ABOUT THIS EXERCISE: Look below for the line that contains "ATOM 89 N N", then copy it and each following line exactly, through and including the line that contains "ATOM 105 C CA".

── DATA IN THIS EXERCISE ──

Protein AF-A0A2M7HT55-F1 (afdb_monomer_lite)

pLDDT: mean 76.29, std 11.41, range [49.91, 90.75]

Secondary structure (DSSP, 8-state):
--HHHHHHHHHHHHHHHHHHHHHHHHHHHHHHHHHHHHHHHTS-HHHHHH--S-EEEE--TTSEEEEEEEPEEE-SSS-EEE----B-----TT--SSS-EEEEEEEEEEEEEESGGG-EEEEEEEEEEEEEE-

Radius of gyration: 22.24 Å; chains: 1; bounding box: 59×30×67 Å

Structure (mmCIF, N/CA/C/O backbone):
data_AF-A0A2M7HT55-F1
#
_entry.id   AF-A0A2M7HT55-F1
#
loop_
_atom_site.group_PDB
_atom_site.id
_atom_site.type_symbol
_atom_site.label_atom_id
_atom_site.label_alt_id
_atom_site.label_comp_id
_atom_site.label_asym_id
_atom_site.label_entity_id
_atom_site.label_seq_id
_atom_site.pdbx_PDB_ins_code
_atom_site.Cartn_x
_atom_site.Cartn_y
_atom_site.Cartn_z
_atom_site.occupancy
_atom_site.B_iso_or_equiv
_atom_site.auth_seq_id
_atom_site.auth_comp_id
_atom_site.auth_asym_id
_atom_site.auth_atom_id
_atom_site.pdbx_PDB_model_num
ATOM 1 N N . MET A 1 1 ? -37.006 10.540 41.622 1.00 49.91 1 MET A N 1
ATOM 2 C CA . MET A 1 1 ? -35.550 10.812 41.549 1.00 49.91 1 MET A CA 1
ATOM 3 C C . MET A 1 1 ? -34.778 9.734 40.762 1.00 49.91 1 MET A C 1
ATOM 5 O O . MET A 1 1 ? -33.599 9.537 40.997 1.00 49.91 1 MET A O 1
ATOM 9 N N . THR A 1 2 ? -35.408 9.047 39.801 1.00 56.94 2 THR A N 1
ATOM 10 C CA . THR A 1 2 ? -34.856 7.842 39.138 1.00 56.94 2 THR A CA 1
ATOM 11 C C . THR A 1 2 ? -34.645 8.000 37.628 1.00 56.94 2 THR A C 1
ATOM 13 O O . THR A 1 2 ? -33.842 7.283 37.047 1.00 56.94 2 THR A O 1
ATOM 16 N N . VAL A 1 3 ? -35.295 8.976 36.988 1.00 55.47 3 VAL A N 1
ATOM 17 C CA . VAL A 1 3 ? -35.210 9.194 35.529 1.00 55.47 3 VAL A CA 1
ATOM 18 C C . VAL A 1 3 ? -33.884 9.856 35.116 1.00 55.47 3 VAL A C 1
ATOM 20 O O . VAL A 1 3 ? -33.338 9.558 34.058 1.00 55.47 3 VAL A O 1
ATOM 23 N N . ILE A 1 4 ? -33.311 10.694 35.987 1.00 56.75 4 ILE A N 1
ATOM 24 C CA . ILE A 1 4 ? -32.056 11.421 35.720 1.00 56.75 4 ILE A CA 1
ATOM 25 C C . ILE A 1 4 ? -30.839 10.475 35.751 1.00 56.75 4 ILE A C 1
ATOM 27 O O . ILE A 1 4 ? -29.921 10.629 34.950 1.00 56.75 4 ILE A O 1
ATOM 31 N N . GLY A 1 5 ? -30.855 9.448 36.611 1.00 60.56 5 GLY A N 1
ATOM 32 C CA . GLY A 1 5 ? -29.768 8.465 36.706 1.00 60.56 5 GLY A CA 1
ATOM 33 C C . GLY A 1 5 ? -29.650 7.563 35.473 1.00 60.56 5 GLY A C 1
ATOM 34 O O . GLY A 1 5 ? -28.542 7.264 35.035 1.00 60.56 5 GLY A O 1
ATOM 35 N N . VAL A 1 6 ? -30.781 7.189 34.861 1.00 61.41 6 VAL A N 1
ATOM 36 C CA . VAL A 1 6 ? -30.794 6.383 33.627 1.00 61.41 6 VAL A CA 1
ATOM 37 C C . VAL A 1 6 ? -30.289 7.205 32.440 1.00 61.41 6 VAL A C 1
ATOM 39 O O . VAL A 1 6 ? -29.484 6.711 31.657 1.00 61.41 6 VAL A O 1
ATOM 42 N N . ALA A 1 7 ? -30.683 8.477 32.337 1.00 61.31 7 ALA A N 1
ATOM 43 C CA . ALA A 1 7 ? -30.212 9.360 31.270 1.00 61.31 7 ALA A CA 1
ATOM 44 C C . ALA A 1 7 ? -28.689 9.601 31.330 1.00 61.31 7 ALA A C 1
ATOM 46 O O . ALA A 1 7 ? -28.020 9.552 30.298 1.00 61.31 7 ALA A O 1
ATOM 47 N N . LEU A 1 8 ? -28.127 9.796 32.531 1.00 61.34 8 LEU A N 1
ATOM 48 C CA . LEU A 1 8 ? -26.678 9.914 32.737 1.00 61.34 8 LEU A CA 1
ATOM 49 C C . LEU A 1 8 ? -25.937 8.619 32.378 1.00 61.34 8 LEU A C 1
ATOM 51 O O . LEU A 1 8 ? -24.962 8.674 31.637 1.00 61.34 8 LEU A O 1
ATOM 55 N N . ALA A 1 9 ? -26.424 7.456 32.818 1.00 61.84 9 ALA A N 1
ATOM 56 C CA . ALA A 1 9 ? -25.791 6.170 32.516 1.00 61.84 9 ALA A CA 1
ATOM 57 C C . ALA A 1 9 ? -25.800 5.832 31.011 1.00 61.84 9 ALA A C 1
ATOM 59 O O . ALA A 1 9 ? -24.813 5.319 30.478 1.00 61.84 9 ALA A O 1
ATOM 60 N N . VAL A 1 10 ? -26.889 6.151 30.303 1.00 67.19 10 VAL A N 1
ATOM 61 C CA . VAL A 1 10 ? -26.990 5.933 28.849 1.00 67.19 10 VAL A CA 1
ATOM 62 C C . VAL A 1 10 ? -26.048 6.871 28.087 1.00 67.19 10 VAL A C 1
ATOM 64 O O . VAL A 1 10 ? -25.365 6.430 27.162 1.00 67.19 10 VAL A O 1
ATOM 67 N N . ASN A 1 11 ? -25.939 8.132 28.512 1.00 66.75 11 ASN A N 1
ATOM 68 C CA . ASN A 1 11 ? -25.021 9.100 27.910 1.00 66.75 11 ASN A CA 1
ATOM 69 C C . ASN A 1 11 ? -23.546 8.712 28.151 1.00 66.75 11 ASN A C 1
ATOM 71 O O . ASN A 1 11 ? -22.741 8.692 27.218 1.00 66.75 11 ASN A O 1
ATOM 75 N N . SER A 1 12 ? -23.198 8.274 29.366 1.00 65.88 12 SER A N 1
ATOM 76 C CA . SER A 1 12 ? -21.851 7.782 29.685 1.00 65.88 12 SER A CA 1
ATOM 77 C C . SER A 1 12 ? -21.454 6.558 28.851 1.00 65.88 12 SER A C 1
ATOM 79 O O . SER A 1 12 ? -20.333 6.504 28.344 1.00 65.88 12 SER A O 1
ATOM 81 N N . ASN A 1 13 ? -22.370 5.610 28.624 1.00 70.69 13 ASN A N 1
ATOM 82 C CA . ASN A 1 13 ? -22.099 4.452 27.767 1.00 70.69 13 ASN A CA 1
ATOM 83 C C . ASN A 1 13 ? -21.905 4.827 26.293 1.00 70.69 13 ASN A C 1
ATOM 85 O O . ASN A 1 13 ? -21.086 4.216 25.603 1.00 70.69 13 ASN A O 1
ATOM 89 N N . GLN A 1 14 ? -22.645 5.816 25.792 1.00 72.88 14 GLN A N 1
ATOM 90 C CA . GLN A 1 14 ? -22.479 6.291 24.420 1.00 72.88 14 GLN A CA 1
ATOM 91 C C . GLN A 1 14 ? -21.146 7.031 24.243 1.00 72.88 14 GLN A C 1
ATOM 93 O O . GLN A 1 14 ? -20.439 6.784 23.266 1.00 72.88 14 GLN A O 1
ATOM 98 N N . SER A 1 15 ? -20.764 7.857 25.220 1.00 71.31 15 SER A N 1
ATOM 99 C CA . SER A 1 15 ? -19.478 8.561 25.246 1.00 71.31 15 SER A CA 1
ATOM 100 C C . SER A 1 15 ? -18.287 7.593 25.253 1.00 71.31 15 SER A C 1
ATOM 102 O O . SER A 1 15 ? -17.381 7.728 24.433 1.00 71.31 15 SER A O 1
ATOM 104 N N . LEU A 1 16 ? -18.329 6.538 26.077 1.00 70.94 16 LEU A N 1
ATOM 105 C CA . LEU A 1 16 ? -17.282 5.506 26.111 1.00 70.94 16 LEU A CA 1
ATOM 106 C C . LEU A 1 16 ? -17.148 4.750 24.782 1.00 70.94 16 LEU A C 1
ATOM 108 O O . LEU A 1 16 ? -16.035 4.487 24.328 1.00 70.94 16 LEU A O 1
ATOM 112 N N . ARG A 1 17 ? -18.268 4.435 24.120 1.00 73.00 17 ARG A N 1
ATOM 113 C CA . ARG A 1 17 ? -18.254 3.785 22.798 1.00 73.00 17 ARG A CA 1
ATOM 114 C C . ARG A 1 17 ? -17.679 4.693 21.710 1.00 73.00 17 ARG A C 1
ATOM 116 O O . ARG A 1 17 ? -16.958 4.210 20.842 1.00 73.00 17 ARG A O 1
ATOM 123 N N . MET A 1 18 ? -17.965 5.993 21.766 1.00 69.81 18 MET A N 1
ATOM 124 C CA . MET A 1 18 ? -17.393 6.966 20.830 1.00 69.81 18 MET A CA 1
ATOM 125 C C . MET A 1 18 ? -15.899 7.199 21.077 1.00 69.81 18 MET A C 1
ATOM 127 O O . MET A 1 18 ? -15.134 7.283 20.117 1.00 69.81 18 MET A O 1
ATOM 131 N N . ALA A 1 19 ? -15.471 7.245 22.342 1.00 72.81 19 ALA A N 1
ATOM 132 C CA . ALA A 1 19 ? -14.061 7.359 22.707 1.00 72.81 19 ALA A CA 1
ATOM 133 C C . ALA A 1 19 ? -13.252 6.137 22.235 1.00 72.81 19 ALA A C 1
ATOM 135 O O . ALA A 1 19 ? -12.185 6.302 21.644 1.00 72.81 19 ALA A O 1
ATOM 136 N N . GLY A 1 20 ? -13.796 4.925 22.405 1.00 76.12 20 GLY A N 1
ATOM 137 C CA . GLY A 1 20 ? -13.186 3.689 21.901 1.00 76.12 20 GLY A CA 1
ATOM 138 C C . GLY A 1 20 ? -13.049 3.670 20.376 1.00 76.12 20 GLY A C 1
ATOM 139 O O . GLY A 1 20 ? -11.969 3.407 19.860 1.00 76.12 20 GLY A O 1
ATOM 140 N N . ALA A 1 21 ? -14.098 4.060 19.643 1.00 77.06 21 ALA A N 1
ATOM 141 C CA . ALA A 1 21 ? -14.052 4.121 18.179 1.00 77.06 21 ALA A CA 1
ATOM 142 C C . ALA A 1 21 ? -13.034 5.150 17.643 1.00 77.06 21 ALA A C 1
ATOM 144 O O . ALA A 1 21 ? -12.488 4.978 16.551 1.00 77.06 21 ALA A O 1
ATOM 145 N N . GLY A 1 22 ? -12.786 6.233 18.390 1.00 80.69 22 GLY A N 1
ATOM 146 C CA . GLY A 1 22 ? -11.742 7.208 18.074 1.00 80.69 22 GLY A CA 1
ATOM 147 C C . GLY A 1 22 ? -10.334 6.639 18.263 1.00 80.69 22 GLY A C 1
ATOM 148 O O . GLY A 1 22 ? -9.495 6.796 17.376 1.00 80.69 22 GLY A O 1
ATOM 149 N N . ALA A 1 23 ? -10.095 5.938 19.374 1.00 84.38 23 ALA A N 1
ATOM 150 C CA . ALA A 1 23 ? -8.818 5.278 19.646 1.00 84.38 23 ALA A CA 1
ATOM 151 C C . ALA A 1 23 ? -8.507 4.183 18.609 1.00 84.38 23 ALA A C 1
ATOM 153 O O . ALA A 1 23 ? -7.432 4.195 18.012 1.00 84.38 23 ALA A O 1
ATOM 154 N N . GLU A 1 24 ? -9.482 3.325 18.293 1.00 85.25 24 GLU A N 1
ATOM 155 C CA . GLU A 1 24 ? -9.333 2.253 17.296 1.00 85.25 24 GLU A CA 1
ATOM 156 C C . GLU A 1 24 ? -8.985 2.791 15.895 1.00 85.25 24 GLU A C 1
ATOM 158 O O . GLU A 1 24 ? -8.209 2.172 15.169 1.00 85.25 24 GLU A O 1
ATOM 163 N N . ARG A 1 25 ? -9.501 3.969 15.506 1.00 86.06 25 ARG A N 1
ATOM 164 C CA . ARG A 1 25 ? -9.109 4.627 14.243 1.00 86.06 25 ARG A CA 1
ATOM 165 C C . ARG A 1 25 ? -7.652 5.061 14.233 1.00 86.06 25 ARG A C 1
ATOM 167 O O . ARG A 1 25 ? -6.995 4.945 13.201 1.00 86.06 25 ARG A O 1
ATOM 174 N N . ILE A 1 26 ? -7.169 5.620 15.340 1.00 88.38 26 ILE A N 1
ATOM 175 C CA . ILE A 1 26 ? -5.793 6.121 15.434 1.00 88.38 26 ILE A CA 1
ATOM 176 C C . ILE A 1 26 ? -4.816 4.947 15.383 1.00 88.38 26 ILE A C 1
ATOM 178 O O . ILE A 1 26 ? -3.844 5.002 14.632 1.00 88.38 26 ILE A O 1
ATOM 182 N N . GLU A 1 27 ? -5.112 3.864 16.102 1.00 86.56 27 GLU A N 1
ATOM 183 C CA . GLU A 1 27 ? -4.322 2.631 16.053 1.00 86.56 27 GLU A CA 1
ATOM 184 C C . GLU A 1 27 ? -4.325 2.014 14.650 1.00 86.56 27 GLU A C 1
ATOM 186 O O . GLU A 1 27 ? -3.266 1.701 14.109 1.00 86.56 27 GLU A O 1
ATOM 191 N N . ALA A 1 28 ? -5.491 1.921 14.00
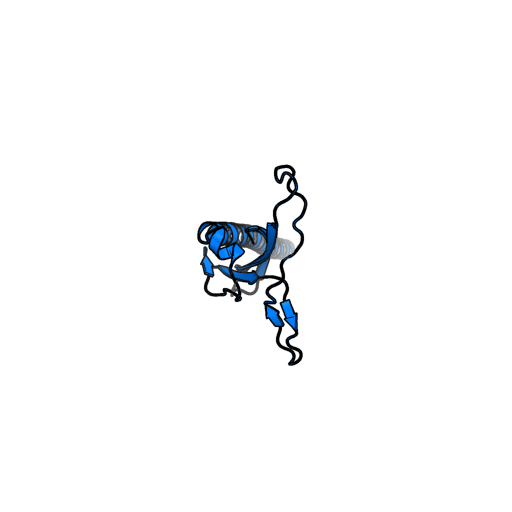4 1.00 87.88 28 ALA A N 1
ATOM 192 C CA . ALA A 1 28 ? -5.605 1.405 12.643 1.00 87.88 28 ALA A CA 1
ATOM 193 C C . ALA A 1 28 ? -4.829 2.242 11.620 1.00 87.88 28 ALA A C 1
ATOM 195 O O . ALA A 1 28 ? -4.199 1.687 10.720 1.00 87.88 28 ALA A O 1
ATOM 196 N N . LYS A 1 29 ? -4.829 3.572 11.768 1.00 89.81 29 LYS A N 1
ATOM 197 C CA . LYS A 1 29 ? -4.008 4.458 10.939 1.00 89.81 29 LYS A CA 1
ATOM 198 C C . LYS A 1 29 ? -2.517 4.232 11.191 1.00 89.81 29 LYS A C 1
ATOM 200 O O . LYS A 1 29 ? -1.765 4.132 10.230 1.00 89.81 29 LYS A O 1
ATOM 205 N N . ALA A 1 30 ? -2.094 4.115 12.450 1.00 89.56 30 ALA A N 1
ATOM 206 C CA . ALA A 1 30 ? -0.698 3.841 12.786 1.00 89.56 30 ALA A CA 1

───

WRITTEN REPLY:
ATOM 89 N N . GLN A 1 14 ? -22.645 5.816 25.792 1.00 72.88 14 GLN A N 1
ATOM 90 C CA . GLN A 1 14 ? -22.479 6.291 24.420 1.00 72.88 14 GLN A CA 1
ATOM 91 C C . GLN A 1 14 ? -21.146 7.031 24.243 1.00 72.88 14 GLN A C 1
ATOM 93 O O . GLN A 1 14 ? -20.439 6.784 23.266 1.00 72.88 14 GLN A O 1
ATOM 98 N N . SER A 1 15 ? -20.764 7.857 25.220 1.00 71.31 15 SER A N 1
ATOM 99 C CA . SER A 1 15 ? -19.478 8.561 25.246 1.00 71.31 15 SER A CA 1
ATOM 100 C C . SER A 1 15 ? -18.287 7.593 25.253 1.00 71.31 15 SER A C 1
ATOM 102 O O . SER A 1 15 ? -17.381 7.728 24.433 1.00 71.31 15 SER A O 1
ATOM 104 N N . LEU A 1 16 ? -18.329 6.538 26.077 1.00 70.94 16 LEU A N 1
ATOM 105 C CA . LEU A 1 16 ? -17.282 5.506 26.111 1.00 70.94 16 LEU A CA 1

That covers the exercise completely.